**PROBLEM STATEMENT:** Go through the data from its first line and retype each line, stopping once the line containing "ATOM 1 N N ." has been retyped.

**SOURCE MATERIAL:**
[Start of Attachment]

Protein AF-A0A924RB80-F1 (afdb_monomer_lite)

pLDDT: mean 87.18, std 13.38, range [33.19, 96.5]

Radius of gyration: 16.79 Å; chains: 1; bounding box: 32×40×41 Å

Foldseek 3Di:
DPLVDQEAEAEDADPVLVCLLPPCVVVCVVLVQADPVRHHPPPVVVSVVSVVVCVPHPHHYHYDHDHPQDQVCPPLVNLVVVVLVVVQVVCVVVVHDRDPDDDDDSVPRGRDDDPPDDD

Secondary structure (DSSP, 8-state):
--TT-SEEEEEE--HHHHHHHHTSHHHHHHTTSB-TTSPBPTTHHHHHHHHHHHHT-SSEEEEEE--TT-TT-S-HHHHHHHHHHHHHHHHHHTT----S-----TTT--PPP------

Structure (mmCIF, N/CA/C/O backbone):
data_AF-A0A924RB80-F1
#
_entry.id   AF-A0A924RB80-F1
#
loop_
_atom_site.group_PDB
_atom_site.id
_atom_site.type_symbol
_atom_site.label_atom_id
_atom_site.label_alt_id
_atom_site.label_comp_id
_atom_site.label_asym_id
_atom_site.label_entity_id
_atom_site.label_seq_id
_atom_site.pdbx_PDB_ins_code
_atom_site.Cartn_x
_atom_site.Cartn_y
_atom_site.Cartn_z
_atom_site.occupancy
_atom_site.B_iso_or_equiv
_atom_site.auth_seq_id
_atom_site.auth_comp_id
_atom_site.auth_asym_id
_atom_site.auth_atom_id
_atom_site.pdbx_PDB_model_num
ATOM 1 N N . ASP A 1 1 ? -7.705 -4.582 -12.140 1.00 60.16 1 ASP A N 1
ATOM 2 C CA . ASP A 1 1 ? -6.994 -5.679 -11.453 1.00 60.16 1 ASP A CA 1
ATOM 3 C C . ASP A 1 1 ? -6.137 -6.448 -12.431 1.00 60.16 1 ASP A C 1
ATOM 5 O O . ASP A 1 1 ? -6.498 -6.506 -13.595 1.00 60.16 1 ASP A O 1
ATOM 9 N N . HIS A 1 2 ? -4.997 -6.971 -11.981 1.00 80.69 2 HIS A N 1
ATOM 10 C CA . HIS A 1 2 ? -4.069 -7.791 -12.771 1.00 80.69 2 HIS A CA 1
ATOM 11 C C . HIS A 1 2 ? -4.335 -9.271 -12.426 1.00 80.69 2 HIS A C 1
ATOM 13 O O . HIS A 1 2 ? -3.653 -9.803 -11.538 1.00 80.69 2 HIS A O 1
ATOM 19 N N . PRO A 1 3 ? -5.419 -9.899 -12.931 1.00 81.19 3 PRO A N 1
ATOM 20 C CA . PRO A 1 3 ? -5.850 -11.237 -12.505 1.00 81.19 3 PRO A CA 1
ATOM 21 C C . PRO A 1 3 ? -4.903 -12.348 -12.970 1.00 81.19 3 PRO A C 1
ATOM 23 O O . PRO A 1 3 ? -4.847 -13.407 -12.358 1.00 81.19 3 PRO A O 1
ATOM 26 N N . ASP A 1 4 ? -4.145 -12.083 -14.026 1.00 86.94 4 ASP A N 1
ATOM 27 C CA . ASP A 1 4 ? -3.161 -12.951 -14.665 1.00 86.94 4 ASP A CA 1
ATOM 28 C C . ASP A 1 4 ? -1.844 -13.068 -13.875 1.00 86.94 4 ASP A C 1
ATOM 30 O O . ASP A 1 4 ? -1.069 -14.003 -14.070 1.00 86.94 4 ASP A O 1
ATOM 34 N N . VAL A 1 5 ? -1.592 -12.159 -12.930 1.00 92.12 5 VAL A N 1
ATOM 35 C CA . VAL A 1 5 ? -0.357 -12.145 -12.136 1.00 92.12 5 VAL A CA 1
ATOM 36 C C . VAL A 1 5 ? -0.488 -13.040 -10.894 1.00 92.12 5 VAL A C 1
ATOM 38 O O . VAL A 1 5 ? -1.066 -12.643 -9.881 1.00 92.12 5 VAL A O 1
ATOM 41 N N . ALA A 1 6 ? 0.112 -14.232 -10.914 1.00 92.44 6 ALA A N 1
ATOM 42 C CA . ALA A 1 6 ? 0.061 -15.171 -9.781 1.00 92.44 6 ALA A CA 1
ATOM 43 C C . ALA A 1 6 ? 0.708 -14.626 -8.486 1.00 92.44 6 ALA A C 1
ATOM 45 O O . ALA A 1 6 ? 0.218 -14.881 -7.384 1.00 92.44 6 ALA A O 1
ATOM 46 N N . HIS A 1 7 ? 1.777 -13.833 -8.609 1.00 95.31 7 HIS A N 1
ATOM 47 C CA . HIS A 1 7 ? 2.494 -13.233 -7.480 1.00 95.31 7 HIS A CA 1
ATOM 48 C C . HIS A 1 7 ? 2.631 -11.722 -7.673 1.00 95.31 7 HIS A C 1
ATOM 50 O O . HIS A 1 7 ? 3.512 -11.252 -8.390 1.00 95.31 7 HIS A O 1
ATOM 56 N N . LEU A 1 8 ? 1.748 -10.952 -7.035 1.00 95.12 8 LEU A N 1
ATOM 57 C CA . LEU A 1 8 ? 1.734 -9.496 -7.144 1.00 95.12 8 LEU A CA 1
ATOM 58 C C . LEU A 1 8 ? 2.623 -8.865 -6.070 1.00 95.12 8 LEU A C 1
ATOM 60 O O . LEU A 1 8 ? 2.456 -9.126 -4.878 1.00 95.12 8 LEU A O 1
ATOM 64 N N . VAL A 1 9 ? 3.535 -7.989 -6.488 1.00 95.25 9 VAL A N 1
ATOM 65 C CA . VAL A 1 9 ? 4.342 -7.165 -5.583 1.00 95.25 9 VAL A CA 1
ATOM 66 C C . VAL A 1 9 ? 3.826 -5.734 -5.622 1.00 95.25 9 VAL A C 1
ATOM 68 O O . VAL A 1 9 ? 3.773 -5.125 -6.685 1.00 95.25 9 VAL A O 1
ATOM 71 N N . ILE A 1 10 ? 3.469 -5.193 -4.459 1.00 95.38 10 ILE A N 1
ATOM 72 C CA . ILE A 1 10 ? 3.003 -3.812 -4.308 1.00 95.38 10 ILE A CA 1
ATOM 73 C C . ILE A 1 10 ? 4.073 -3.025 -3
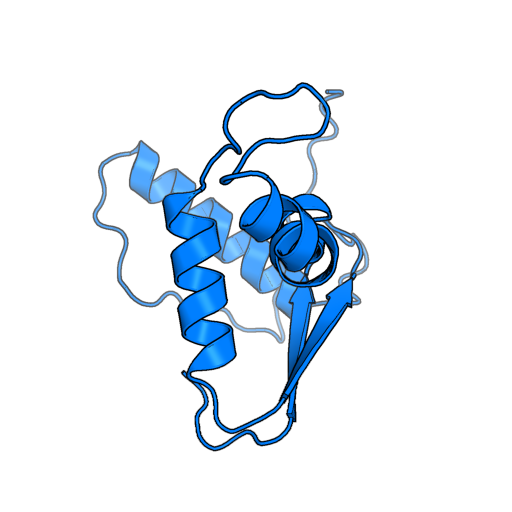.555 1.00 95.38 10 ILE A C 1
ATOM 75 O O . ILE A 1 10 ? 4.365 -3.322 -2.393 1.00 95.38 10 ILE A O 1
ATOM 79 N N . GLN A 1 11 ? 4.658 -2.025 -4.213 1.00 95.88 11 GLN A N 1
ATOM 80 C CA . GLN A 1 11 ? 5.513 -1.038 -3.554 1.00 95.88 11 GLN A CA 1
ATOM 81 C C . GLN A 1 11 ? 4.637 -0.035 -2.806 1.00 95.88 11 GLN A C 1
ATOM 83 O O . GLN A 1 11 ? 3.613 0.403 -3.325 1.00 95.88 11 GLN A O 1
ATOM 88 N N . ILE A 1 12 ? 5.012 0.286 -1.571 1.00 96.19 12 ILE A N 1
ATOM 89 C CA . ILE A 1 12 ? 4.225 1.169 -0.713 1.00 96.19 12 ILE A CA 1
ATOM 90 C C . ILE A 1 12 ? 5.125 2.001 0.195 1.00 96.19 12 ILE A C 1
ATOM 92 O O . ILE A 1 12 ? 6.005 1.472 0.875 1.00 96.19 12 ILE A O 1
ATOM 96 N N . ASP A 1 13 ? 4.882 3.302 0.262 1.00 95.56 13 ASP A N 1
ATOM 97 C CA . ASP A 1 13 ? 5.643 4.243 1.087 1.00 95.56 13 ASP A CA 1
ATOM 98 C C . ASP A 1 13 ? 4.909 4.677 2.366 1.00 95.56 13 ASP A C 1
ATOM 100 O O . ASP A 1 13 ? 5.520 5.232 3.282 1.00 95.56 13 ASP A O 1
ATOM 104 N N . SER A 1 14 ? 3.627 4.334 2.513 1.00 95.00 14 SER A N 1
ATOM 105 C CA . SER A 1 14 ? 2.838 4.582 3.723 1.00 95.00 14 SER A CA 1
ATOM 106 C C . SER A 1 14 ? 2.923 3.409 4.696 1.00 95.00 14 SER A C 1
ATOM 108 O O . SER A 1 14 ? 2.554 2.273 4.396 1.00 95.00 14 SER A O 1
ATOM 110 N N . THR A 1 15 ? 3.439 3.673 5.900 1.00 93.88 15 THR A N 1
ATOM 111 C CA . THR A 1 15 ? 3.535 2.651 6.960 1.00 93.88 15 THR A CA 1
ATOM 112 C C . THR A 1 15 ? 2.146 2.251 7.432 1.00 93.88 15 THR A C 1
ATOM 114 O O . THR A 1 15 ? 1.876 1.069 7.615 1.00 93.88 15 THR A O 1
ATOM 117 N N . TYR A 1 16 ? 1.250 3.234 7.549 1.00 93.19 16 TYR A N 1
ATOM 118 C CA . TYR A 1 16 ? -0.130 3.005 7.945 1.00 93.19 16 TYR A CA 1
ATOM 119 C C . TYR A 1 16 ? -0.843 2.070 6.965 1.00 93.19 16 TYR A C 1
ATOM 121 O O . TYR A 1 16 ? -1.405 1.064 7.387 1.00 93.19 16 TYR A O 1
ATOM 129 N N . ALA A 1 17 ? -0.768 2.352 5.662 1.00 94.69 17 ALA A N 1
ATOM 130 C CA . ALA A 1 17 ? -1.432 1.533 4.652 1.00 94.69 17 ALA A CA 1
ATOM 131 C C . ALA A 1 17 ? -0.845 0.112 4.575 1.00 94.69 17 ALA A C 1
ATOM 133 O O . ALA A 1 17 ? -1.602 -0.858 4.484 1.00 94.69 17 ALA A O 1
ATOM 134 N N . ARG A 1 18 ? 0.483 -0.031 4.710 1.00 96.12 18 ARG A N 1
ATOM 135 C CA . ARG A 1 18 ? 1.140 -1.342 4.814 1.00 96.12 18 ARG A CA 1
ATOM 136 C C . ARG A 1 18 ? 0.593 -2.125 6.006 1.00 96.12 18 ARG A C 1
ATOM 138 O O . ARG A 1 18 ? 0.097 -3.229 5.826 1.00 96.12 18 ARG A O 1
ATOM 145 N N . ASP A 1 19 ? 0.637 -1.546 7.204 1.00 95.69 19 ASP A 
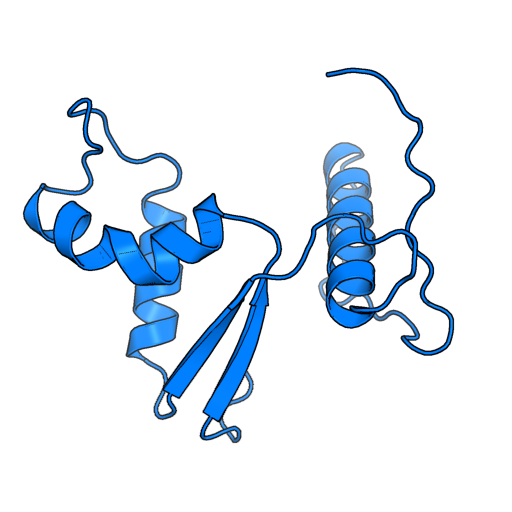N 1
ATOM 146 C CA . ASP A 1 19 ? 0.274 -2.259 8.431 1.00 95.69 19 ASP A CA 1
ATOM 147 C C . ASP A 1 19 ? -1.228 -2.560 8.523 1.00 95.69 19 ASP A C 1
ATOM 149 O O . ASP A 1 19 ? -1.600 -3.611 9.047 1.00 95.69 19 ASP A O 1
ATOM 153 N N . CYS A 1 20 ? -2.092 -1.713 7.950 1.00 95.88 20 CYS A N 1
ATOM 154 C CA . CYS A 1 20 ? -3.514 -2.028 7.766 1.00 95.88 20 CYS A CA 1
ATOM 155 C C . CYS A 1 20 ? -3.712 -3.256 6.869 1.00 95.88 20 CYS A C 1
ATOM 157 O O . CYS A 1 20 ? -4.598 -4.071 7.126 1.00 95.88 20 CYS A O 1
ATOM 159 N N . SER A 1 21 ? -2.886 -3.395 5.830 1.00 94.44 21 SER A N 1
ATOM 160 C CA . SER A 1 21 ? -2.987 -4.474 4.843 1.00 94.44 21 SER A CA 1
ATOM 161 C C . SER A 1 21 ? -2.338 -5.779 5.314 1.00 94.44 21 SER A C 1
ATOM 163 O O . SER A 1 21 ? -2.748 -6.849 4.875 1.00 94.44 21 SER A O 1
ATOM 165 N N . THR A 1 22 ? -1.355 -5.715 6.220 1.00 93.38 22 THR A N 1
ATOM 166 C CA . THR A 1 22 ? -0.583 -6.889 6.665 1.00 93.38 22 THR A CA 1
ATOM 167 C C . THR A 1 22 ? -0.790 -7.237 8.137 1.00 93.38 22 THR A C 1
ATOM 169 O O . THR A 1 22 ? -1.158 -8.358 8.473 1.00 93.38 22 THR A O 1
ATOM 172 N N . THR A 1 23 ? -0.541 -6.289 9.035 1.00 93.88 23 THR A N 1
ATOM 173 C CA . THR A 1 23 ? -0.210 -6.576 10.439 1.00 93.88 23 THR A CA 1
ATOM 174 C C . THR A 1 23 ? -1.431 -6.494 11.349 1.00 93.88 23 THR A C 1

[End of Attachment]

**ANSWER SECTION:**
Protein AF-A0A924RB80-F1 (afdb_monomer_lite)

pLDDT: mean 87.18, std 13.38, range [33.19, 96.5]

Radius of gyration: 16.79 Å; chains: 1; bounding box: 32×40×41 Å

Foldseek 3Di:
DPLVDQEAEAEDADPVLVCLLPPCVVVCVVLVQADPVRHHPPPVVVSVVSVVVCVPHPHHYHYDHDHPQDQVCPPLVNLVVVVLVVVQVVCVVVVHDRDPDDDDDSVPRGRDDDPPDDD

Secondary structure (DSSP, 8-state):
--TT-SEEEEEE--HHHHHHHHTSHHHHHHTTSB-TTSPBPTTHHHHHHHHHHHHT-SSEEEEEE--TT-TT-S-HHHHHHHHHHHHHHHHHHTT----S-----TTT--PPP------

Structure (mmCIF, N/CA/C/O backbone):
data_AF-A0A924RB80-F1
#
_entry.id   AF-A0A924RB80-F1
#
loop_
_atom_site.group_PDB
_atom_site.id
_atom_site.type_symbol
_atom_site.label_atom_id
_atom_site.label_alt_id
_atom_site.label_comp_id
_atom_site.label_asym_id
_atom_site.label_entity_id
_atom_site.label_seq_id
_atom_site.pdbx_PDB_ins_code
_atom_site.Cartn_x
_atom_site.Cartn_y
_atom_site.Cartn_z
_atom_site.occupancy
_atom_site.B_iso_or_equiv
_atom_site.auth_seq_id
_atom_site.auth_comp_id
_atom_site.auth_asym_id
_atom_site.auth_atom_id
_atom_site.pdbx_PDB_model_num
ATOM 1 N N . ASP A 1 1 ? -7.705 -4.582 -12.140 1.00 60.16 1 ASP A N 1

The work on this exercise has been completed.